**Work instructions:** Produce word for word the lines of the data below running from the one that has "ATOM 197 C CA" to the one that has "ATOM 200 O O", inclusive, and no others.

-*-*-

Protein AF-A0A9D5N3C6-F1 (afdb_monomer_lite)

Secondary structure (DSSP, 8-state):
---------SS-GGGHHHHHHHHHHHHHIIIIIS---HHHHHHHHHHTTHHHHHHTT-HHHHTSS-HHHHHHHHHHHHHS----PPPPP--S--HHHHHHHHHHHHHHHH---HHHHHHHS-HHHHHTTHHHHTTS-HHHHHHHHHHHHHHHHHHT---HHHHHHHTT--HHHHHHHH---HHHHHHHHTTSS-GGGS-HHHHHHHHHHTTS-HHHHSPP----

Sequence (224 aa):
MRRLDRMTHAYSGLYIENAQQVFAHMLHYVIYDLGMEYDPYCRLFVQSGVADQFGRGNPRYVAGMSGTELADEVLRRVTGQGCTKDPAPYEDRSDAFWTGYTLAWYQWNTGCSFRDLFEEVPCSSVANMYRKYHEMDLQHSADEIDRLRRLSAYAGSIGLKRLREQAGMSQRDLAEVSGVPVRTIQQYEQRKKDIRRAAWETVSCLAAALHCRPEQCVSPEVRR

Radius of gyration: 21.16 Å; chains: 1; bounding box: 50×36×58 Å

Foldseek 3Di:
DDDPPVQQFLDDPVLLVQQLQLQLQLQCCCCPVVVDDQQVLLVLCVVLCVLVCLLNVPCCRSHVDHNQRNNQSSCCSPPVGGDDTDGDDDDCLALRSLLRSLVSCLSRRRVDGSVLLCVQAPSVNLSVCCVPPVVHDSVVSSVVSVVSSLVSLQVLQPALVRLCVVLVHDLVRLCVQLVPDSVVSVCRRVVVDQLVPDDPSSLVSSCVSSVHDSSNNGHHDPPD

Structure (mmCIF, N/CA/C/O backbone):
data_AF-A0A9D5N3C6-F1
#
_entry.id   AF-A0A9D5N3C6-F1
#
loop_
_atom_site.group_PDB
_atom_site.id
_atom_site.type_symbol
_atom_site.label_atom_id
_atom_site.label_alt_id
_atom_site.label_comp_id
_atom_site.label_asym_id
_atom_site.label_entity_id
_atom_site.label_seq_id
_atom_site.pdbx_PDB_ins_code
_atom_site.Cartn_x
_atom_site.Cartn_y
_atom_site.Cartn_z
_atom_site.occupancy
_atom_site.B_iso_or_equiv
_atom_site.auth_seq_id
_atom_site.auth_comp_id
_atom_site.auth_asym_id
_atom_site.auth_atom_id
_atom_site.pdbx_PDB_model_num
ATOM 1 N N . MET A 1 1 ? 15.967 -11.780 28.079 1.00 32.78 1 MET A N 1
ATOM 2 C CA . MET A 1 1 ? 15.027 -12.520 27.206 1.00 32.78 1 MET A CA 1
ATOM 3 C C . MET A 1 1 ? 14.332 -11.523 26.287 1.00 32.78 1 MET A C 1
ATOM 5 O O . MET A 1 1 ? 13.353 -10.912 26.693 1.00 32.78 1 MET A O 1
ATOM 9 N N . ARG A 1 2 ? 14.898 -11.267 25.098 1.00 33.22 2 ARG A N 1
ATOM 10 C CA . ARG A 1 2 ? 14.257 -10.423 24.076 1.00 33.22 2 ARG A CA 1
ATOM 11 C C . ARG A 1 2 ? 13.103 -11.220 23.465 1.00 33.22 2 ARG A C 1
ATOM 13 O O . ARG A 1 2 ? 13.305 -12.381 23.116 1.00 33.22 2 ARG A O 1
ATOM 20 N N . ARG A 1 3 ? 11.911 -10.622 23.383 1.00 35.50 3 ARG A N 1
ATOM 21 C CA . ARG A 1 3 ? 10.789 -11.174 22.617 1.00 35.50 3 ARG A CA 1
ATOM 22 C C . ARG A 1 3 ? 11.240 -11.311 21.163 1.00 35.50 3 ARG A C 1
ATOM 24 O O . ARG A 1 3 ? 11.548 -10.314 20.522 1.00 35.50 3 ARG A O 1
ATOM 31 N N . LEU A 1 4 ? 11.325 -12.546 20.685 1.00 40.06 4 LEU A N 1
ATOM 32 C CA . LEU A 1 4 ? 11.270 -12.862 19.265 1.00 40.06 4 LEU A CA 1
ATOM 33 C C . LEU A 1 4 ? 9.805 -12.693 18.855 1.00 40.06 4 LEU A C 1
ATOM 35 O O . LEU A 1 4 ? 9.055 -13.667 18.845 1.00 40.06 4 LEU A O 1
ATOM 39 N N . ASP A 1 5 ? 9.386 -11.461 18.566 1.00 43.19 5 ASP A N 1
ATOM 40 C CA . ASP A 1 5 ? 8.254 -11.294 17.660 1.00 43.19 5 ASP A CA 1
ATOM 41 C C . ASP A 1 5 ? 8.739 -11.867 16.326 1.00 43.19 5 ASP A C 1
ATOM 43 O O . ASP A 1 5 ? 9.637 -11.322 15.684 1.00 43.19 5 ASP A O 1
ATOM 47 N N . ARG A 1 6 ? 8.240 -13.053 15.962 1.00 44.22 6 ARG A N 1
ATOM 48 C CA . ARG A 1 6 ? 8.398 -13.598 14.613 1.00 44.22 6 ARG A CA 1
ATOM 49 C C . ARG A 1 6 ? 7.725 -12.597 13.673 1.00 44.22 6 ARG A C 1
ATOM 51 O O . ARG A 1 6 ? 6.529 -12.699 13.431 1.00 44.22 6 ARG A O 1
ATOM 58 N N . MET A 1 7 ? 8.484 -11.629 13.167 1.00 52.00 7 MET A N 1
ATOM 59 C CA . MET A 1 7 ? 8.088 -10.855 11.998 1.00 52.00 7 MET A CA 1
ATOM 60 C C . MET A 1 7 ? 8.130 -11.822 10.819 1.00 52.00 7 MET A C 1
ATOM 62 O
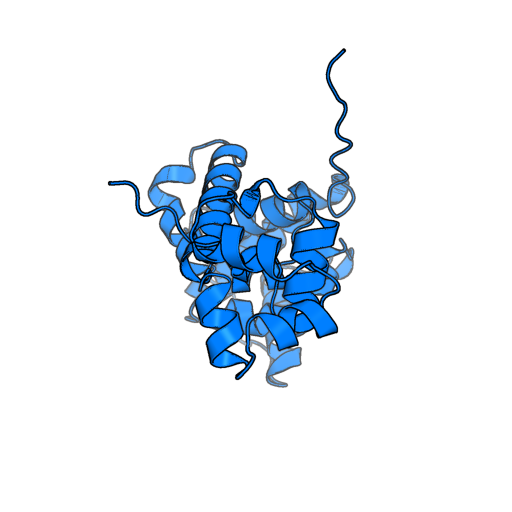 O . MET A 1 7 ? 9.156 -12.013 10.173 1.00 52.00 7 MET A O 1
ATOM 66 N N . THR A 1 8 ? 7.040 -12.559 10.614 1.00 74.00 8 THR A N 1
ATOM 67 C CA . THR A 1 8 ? 6.839 -13.294 9.371 1.00 74.00 8 THR A CA 1
ATOM 68 C C . THR A 1 8 ? 6.601 -12.253 8.295 1.00 74.00 8 THR A C 1
ATOM 70 O O . THR A 1 8 ? 5.499 -11.724 8.182 1.00 74.00 8 THR A O 1
ATOM 73 N N . HIS A 1 9 ? 7.658 -11.937 7.551 1.00 88.12 9 HIS A N 1
ATOM 74 C CA . HIS A 1 9 ? 7.565 -11.181 6.312 1.00 88.12 9 HIS A CA 1
ATOM 75 C C . HIS A 1 9 ? 6.496 -11.786 5.392 1.00 88.12 9 HIS A C 1
ATOM 77 O O . HIS A 1 9 ? 6.218 -12.987 5.461 1.00 88.12 9 HIS A O 1
ATOM 83 N N . ALA A 1 10 ? 5.922 -10.970 4.507 1.00 87.75 10 ALA A N 1
ATOM 84 C CA . ALA A 1 10 ? 4.824 -11.381 3.632 1.00 87.75 10 ALA A CA 1
ATOM 85 C C . ALA A 1 10 ? 5.173 -12.607 2.764 1.00 87.75 10 ALA A C 1
ATOM 87 O O . ALA A 1 10 ? 4.314 -13.433 2.460 1.00 87.75 10 ALA A O 1
ATOM 88 N N . TYR A 1 11 ? 6.447 -12.733 2.384 1.00 93.62 11 TYR A N 1
ATOM 89 C CA . TYR A 1 11 ? 7.003 -13.852 1.628 1.00 93.62 11 TYR A CA 1
ATOM 90 C C . TYR A 1 11 ? 8.516 -13.987 1.878 1.00 93.62 11 TYR A C 1
ATOM 92 O O . TYR A 1 11 ? 9.112 -13.221 2.636 1.00 93.62 11 TYR A O 1
ATOM 100 N N . SER A 1 12 ? 9.157 -14.986 1.262 1.00 92.19 12 SER A N 1
ATOM 101 C CA . SER A 1 12 ? 10.594 -15.249 1.431 1.00 92.19 12 SER A CA 1
ATOM 102 C C . SER A 1 12 ? 11.456 -14.032 1.080 1.00 92.19 12 SER A C 1
ATOM 104 O O . SER A 1 12 ? 11.320 -13.465 -0.003 1.00 92.19 12 SER A O 1
ATOM 106 N N . GLY A 1 13 ? 12.411 -13.695 1.954 1.00 91.88 13 GLY A N 1
ATOM 107 C CA . GLY A 1 13 ? 13.392 -12.630 1.718 1.00 91.88 13 GLY A CA 1
ATOM 108 C C . GLY A 1 13 ? 14.291 -12.859 0.498 1.00 91.88 13 GLY A C 1
ATOM 109 O O . GLY A 1 13 ? 14.962 -11.935 0.070 1.00 91.88 13 GLY A O 1
ATOM 110 N N . LEU A 1 14 ? 14.267 -14.045 -0.120 1.00 92.88 14 LEU A N 1
ATOM 111 C CA . LEU A 1 14 ? 14.968 -14.299 -1.384 1.00 92.88 14 LEU A CA 1
ATOM 112 C C . LEU A 1 14 ? 14.437 -13.438 -2.546 1.00 92.88 14 LEU A C 1
ATOM 114 O O . LEU A 1 14 ? 15.148 -13.206 -3.515 1.00 92.88 14 LEU A O 1
ATOM 118 N N . TYR A 1 15 ? 13.180 -12.996 -2.462 1.00 93.69 15 TYR A N 1
ATOM 119 C CA . TYR A 1 15 ? 12.525 -12.224 -3.518 1.00 93.69 15 TYR A CA 1
ATOM 120 C C . TYR A 1 15 ? 12.518 -10.718 -3.258 1.00 93.69 15 TYR A C 1
ATOM 122 O O . TYR A 1 15 ? 12.014 -9.988 -4.102 1.00 93.69 15 TYR A O 1
ATOM 130 N N . ILE A 1 16 ? 13.020 -10.238 -2.113 1.00 95.94 16 ILE A N 1
ATOM 131 C CA . ILE A 1 16 ? 12.834 -8.833 -1.728 1.00 95.94 16 ILE A CA 1
ATOM 132 C C . ILE A 1 16 ? 13.513 -7.870 -2.699 1.00 95.94 16 ILE A C 1
ATOM 134 O O . ILE A 1 16 ? 12.862 -6.955 -3.184 1.00 95.94 16 ILE A O 1
ATOM 138 N N . GLU A 1 17 ? 14.773 -8.119 -3.047 1.00 96.19 17 GLU A N 1
ATOM 139 C CA . GLU A 1 17 ? 15.527 -7.248 -3.950 1.00 96.19 17 GLU A CA 1
ATOM 140 C C . GLU A 1 17 ? 14.835 -7.154 -5.315 1.00 96.19 17 GLU A C 1
ATOM 142 O O . GLU A 1 17 ? 14.537 -6.058 -5.784 1.00 96.19 17 GLU A O 1
ATOM 147 N N . ASN A 1 18 ? 14.448 -8.298 -5.889 1.00 97.50 18 ASN A N 1
ATOM 148 C CA . ASN A 1 18 ? 13.688 -8.340 -7.138 1.00 97.50 18 ASN A CA 1
ATOM 149 C C . ASN A 1 18 ? 12.345 -7.612 -7.016 1.00 97.50 18 ASN A C 1
ATOM 151 O O . ASN A 1 18 ? 12.010 -6.805 -7.876 1.00 97.50 18 ASN A O 1
ATOM 155 N N . ALA A 1 19 ? 11.598 -7.838 -5.935 1.00 98.00 19 ALA A N 1
ATOM 156 C CA . ALA A 1 19 ? 10.308 -7.194 -5.726 1.00 98.00 19 ALA A CA 1
ATOM 157 C C . ALA A 1 19 ? 10.453 -5.669 -5.672 1.00 98.00 19 ALA A C 1
ATOM 159 O O . ALA A 1 19 ? 9.694 -4.946 -6.317 1.00 98.00 19 ALA A O 1
ATOM 160 N N . GLN A 1 20 ? 11.446 -5.173 -4.934 1.00 97.94 20 GLN A N 1
ATOM 161 C CA . GLN A 1 20 ? 11.711 -3.745 -4.843 1.00 97.94 20 GLN A CA 1
ATOM 162 C C . GLN A 1 20 ? 12.069 -3.152 -6.203 1.00 97.94 20 GLN A C 1
ATOM 164 O O . GLN A 1 20 ? 11.492 -2.131 -6.568 1.00 97.94 20 GLN A O 1
ATOM 169 N N . GLN A 1 21 ? 12.942 -3.808 -6.972 1.00 97.75 21 GLN A N 1
ATOM 170 C CA . GLN A 1 21 ? 13.306 -3.366 -8.321 1.00 97.75 21 GLN A CA 1
ATOM 171 C C . GLN A 1 21 ? 12.092 -3.342 -9.253 1.00 97.75 21 GLN A C 1
ATOM 173 O O . GLN A 1 21 ? 11.790 -2.316 -9.859 1.00 97.75 21 GLN A O 1
ATOM 178 N N . VAL A 1 22 ? 11.336 -4.441 -9.325 1.00 98.19 22 VAL A N 1
ATOM 179 C CA . VAL A 1 22 ? 10.153 -4.548 -10.190 1.00 98.19 22 VAL A CA 1
ATOM 180 C C . VAL A 1 22 ? 9.143 -3.445 -9.874 1.00 98.19 22 VAL A C 1
ATOM 182 O O . VAL A 1 22 ? 8.662 -2.766 -10.783 1.00 98.19 22 VAL A O 1
ATOM 185 N N . PHE A 1 23 ? 8.843 -3.220 -8.594 1.00 98.31 23 PHE A N 1
ATOM 186 C CA . PHE A 1 23 ? 7.871 -2.204 -8.195 1.00 98.31 23 PHE A CA 1
ATOM 187 C C . PHE A 1 23 ? 8.393 -0.774 -8.417 1.00 98.31 23 PHE A C 1
ATOM 189 O O . PHE A 1 23 ? 7.633 0.101 -8.836 1.00 98.31 23 PHE A O 1
ATOM 196 N N . ALA A 1 24 ? 9.682 -0.530 -8.167 1.00 98.19 24 ALA A N 1
ATOM 197 C CA . ALA A 1 24 ? 10.336 0.756 -8.399 1.00 98.19 24 ALA A CA 1
ATOM 198 C C . ALA A 1 24 ? 10.325 1.145 -9.883 1.00 98.19 24 ALA A C 1
ATOM 200 O O . ALA A 1 24 ? 9.879 2.240 -10.229 1.00 98.19 24 ALA A O 1
ATOM 201 N N . HIS A 1 25 ? 10.724 0.223 -10.762 1.00 97.94 25 HIS A N 1
ATOM 202 C CA . HIS A 1 25 ? 10.668 0.418 -12.210 1.00 97.94 25 HIS A CA 1
ATOM 203 C C . HIS A 1 25 ? 9.229 0.601 -12.709 1.00 97.94 25 HIS A C 1
ATOM 205 O O . HIS A 1 25 ? 8.985 1.457 -13.557 1.00 97.94 25 HIS A O 1
ATOM 211 N N . MET A 1 26 ? 8.263 -0.153 -12.164 1.00 98.12 26 MET A N 1
ATOM 212 C CA . MET A 1 26 ? 6.845 0.005 -12.504 1.00 98.12 26 MET A CA 1
ATOM 213 C C . MET A 1 26 ? 6.360 1.426 -12.200 1.00 98.12 26 MET A C 1
ATOM 215 O O . MET A 1 26 ? 5.770 2.066 -13.070 1.00 98.12 26 MET A O 1
ATOM 219 N N . LEU A 1 27 ? 6.606 1.937 -10.986 1.00 98.12 27 LEU A N 1
ATOM 220 C CA . LEU A 1 27 ? 6.184 3.295 -10.638 1.00 98.12 27 LEU A CA 1
ATOM 221 C C . LEU A 1 27 ? 6.934 4.355 -11.440 1.00 98.12 27 LEU A C 1
ATOM 223 O O . LEU A 1 27 ? 6.298 5.304 -11.887 1.00 98.12 27 LEU A O 1
ATOM 227 N N . HIS A 1 28 ? 8.241 4.204 -11.668 1.00 97.94 28 HIS A N 1
ATOM 228 C CA . HIS A 1 28 ? 8.973 5.145 -12.516 1.00 97.94 28 HIS A CA 1
ATOM 229 C C . HIS A 1 28 ? 8.327 5.265 -13.898 1.00 97.94 28 HIS A C 1
ATOM 231 O O . HIS A 1 28 ? 7.948 6.360 -14.311 1.00 97.94 28 HIS A O 1
ATOM 237 N N . TYR A 1 29 ? 8.141 4.127 -14.566 1.00 97.50 29 TYR A N 1
ATOM 238 C CA . TYR A 1 29 ? 7.574 4.061 -15.906 1.00 97.50 29 TYR A CA 1
ATOM 239 C C . TYR A 1 29 ? 6.178 4.691 -15.966 1.00 97.50 29 TYR A C 1
ATOM 241 O O . TYR A 1 29 ? 5.882 5.526 -16.814 1.00 97.50 29 TYR A O 1
ATOM 249 N N . VAL A 1 30 ? 5.313 4.359 -15.015 1.00 97.31 30 VAL A N 1
ATOM 250 C CA . VAL A 1 30 ? 3.944 4.883 -14.974 1.00 97.31 30 VAL A CA 1
ATOM 251 C C . VAL A 1 30 ? 3.906 6.403 -14.803 1.00 97.31 30 VAL A C 1
ATOM 253 O O . VAL A 1 30 ? 3.109 7.081 -15.452 1.00 97.31 30 VAL A O 1
ATOM 256 N N . ILE A 1 31 ? 4.746 6.949 -13.926 1.00 97.50 31 ILE A N 1
ATOM 257 C CA . ILE A 1 31 ? 4.702 8.374 -13.589 1.00 97.50 31 ILE A CA 1
ATOM 258 C C . ILE A 1 31 ? 5.417 9.213 -14.647 1.00 97.50 31 ILE A C 1
ATOM 260 O O . ILE A 1 31 ? 4.861 10.193 -15.137 1.00 97.50 31 ILE A O 1
ATOM 264 N N . TYR A 1 32 ? 6.635 8.825 -15.021 1.00 96.75 32 TYR A N 1
ATOM 265 C CA . TYR A 1 32 ? 7.485 9.629 -15.897 1.00 96.75 32 TYR A CA 1
ATOM 266 C C . TYR A 1 32 ? 7.297 9.306 -17.376 1.00 96.75 32 TYR A C 1
ATOM 268 O O . TYR A 1 32 ? 7.235 10.226 -18.195 1.00 96.75 32 TYR A O 1
ATOM 276 N N . ASP A 1 33 ? 7.146 8.029 -17.732 1.00 95.81 33 ASP A N 1
ATOM 277 C CA . ASP A 1 33 ? 6.961 7.649 -19.130 1.00 95.81 33 ASP A CA 1
ATOM 278 C C . ASP A 1 33 ? 5.489 7.732 -19.534 1.00 95.81 33 ASP A C 1
ATOM 280 O O . ASP A 1 33 ? 5.169 8.362 -20.540 1.00 95.81 33 ASP A O 1
ATOM 284 N N . LEU A 1 34 ? 4.558 7.171 -18.765 1.00 95.62 34 LEU A N 1
ATOM 285 C CA . LEU A 1 34 ? 3.136 7.215 -19.131 1.00 95.62 34 LEU A CA 1
ATOM 286 C C . LEU A 1 34 ? 2.442 8.527 -18.740 1.00 95.62 34 LEU A C 1
ATOM 288 O O . LEU A 1 34 ? 1.345 8.795 -19.231 1.00 95.62 34 LEU A O 1
ATOM 292 N N . GLY A 1 35 ? 3.064 9.354 -17.893 1.00 96.19 35 GLY A N 1
ATOM 293 C CA . GLY A 1 35 ? 2.492 10.626 -17.444 1.00 96.19 35 GLY A CA 1
ATOM 294 C C . GLY A 1 35 ? 1.254 10.456 -16.560 1.00 96.19 35 GLY A C 1
ATOM 295 O O . GLY A 1 35 ? 0.391 11.333 -16.536 1.00 96.19 35 GLY A O 1
ATOM 296 N N . MET A 1 36 ? 1.124 9.313 -15.882 1.00 96.69 36 MET A N 1
ATOM 297 C CA . MET A 1 36 ? 0.026 9.056 -14.954 1.00 96.69 36 MET A CA 1
ATOM 298 C C . MET A 1 36 ? 0.335 9.638 -13.572 1.00 96.69 36 MET A C 1
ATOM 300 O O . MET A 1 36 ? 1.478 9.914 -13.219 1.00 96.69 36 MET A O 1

-*-*-

**Exercise result:**
ATOM 197 C CA . ALA A 1 24 ? 10.336 0.756 -8.399 1.00 98.19 24 ALA A CA 1
ATOM 198 C C . ALA A 1 24 ? 10.325 1.145 -9.883 1.00 98.19 24 ALA A C 1
ATOM 200 O O . ALA A 1 24 ? 9.879 2.240 -10.229 1.00 98.19 24 ALA A O 1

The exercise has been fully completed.